··· PROVIDED RECORDS ···

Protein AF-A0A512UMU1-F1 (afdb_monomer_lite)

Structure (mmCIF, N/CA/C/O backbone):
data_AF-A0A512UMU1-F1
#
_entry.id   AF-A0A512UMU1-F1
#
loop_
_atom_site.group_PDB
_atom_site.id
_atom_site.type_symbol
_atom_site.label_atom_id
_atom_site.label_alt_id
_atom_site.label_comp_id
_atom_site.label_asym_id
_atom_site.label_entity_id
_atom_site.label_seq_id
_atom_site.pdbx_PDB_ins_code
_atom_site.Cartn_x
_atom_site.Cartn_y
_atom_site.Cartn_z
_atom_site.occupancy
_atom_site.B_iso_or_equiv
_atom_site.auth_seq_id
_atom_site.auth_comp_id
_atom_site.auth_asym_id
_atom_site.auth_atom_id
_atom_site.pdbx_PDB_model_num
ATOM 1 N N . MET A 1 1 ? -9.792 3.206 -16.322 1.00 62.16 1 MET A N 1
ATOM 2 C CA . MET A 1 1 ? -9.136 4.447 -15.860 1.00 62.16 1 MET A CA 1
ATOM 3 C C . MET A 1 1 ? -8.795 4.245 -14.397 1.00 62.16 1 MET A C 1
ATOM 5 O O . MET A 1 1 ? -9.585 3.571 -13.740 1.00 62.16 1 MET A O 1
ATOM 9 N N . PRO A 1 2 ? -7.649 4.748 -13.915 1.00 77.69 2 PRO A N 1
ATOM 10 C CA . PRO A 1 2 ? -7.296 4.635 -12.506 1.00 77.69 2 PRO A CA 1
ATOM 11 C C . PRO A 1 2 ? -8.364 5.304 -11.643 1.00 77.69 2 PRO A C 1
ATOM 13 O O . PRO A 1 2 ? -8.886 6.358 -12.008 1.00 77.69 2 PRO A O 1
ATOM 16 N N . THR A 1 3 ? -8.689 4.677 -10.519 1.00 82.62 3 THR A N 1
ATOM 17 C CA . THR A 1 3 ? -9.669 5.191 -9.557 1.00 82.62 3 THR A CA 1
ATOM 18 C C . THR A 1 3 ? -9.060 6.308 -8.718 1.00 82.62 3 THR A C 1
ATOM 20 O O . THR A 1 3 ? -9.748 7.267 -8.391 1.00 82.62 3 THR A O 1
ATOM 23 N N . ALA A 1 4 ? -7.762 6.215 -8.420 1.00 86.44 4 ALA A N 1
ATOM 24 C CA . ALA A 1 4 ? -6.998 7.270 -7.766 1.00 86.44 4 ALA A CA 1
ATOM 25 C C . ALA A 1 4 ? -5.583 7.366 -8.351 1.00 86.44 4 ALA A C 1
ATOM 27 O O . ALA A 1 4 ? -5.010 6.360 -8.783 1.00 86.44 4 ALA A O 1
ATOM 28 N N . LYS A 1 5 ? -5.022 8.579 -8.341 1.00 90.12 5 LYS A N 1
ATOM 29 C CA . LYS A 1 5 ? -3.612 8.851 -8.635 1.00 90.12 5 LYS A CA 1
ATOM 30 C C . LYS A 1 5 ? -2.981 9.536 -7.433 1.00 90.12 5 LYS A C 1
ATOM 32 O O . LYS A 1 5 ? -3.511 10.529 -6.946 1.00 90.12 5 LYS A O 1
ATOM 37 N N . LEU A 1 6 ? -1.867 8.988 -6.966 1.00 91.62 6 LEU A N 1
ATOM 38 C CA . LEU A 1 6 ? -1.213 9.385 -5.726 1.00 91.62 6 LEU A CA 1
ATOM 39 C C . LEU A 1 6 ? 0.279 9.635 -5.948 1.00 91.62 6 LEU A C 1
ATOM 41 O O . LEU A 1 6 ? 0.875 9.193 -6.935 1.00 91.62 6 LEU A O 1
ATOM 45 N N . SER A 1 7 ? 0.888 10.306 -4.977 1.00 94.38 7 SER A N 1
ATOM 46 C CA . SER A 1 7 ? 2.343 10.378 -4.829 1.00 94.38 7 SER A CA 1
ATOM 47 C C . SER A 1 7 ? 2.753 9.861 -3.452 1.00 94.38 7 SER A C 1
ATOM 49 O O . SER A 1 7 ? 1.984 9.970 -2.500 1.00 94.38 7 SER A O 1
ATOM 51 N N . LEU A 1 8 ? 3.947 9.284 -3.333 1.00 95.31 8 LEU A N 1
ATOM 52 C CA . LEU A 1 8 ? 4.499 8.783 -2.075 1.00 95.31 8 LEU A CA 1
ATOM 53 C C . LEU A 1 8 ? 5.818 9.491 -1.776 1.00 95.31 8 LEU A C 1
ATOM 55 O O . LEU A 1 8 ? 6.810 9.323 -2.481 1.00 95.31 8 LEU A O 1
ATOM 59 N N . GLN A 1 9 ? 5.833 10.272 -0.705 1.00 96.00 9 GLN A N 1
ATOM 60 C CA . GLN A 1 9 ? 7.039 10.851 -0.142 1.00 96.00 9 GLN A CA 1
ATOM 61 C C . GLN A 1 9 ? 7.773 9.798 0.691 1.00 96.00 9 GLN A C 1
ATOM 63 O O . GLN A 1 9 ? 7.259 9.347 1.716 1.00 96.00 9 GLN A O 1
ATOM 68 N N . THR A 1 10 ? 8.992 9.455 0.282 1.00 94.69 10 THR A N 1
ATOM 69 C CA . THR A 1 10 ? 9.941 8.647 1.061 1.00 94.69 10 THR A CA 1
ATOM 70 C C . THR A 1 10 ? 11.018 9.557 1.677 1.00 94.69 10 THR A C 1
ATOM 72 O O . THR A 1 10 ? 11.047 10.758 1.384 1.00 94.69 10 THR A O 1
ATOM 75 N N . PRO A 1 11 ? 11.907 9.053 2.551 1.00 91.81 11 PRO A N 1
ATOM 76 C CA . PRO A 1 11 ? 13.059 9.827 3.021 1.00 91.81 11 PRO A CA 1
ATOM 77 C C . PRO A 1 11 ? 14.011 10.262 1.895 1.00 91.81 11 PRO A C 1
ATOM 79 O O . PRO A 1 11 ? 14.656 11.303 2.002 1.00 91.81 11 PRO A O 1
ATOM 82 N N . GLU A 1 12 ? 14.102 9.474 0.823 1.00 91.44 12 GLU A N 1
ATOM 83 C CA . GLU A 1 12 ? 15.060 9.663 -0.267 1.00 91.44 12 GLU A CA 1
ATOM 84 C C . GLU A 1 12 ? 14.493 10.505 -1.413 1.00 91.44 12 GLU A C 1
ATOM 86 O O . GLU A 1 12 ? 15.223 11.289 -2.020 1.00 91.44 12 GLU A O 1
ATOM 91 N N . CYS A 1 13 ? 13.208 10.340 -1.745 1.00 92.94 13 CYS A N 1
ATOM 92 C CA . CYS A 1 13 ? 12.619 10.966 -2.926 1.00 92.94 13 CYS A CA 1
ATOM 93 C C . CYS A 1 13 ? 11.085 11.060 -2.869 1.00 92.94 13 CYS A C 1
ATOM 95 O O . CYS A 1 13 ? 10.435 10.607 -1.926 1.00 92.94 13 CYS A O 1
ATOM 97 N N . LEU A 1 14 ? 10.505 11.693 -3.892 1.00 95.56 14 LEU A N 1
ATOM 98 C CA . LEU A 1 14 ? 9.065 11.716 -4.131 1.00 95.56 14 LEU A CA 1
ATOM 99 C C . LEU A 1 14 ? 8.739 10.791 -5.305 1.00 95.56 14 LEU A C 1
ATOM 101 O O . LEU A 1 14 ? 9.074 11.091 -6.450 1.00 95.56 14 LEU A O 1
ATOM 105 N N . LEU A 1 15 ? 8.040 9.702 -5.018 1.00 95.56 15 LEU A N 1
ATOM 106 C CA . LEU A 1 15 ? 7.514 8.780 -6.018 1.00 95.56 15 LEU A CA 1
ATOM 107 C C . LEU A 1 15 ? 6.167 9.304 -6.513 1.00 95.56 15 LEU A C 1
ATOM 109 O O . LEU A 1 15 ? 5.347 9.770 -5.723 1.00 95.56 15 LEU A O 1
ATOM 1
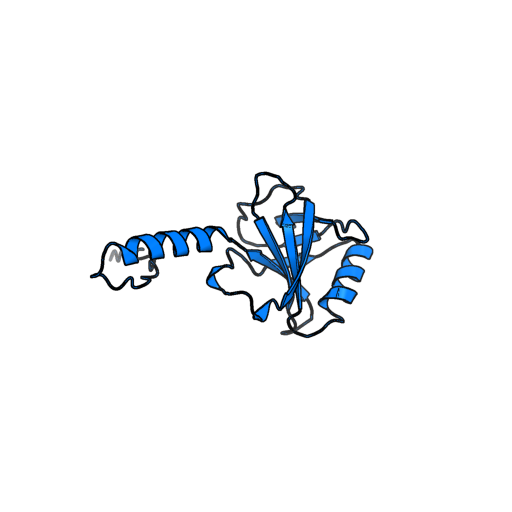13 N N . SER A 1 16 ? 5.941 9.261 -7.818 1.00 94.38 16 SER A N 1
ATOM 114 C CA . SER A 1 16 ? 4.788 9.895 -8.470 1.00 94.38 16 SER A CA 1
ATOM 115 C C . SER A 1 16 ? 4.074 8.906 -9.382 1.00 94.38 16 SER A C 1
ATOM 117 O O . SER A 1 16 ? 4.625 7.866 -9.718 1.00 94.38 16 SER A O 1
ATOM 119 N N . ASP A 1 17 ? 2.853 9.244 -9.795 1.00 93.31 17 ASP A N 1
ATOM 120 C CA . ASP A 1 17 ? 2.018 8.387 -10.645 1.00 93.31 17 ASP A CA 1
ATOM 121 C C . ASP A 1 17 ? 1.795 6.987 -10.046 1.00 93.31 17 ASP A C 1
ATOM 123 O O . ASP A 1 17 ? 1.928 5.964 -10.711 1.00 93.31 17 ASP A O 1
ATOM 127 N N . ILE A 1 18 ? 1.446 6.935 -8.760 1.00 94.62 18 ILE A N 1
ATOM 128 C CA . ILE A 1 18 ? 0.950 5.708 -8.137 1.00 94.62 18 ILE A CA 1
ATOM 129 C C . ILE A 1 18 ? -0.537 5.614 -8.458 1.00 94.62 18 ILE A C 1
ATOM 131 O O . ILE A 1 18 ? -1.355 6.360 -7.918 1.00 94.62 18 ILE A O 1
ATOM 135 N N . GLN A 1 19 ? -0.886 4.714 -9.367 1.00 93.81 19 GLN A N 1
ATOM 136 C CA . GLN A 1 19 ? -2.239 4.541 -9.870 1.00 93.81 19 GLN A CA 1
ATOM 137 C C . GLN A 1 19 ? -2.926 3.379 -9.153 1.00 93.81 19 GLN A C 1
ATOM 139 O O . GLN A 1 19 ? -2.510 2.231 -9.293 1.00 93.81 19 GLN A O 1
ATOM 144 N N . ILE A 1 20 ? -4.012 3.653 -8.431 1.00 92.38 20 ILE A N 1
ATOM 145 C CA . ILE A 1 20 ? -4.832 2.617 -7.790 1.00 92.38 20 ILE A CA 1
ATOM 146 C C . ILE A 1 20 ? -6.021 2.302 -8.691 1.00 92.38 20 ILE A C 1
ATOM 148 O O . ILE A 1 20 ? -6.798 3.191 -9.047 1.00 92.38 20 ILE A O 1
ATOM 152 N N . TRP A 1 21 ? -6.172 1.029 -9.046 1.00 91.88 21 TRP A N 1
ATOM 153 C CA . TRP A 1 21 ? -7.248 0.539 -9.900 1.00 91.88 21 TRP A CA 1
ATOM 154 C C . TRP A 1 21 ? -8.235 -0.295 -9.082 1.00 91.88 21 TRP A C 1
ATOM 156 O O . TRP A 1 21 ? -7.897 -1.333 -8.512 1.00 91.88 21 TRP A O 1
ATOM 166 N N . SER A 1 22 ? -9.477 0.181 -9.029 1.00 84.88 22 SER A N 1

···

> **EXERCISE REQUIREMENTS**
Copy the lines above exactly. Start with the line containing "ATOM 2 C CA", end with the line containing "ATOM 13 O O", and include both.

> **RESPONSE BOX**
ATOM 2 C CA . MET A 1 1 ? -9.136 4.447 -15.860 1.00 62.16 1 MET A CA 1
ATOM 3 C C . MET A 1 1 ? -8.795 4.245 -14.397 1.00 62.16 1 MET A C 1
ATOM 5 O O . MET A 1 1 ? -9.585 3.571 -13.740 1.00 62.16 1 MET A O 1
ATOM 9 N N . PRO A 1 2 ? -7.649 4.748 -13.915 1.00 77.69 2 PRO A N 1
ATOM 10 C CA . PRO A 1 2 ? -7.296 4.635 -12.506 1.00 77.69 2 PRO A CA 1
ATOM 11 C C . PRO A 1 2 ? -8.364 5.304 -11.643 1.00 77.69 2 PRO A C 1
ATOM 13 O O . PRO A 1 2 ? -8.886 6.358 -12.008 1.00 77.69 2 PRO A O 1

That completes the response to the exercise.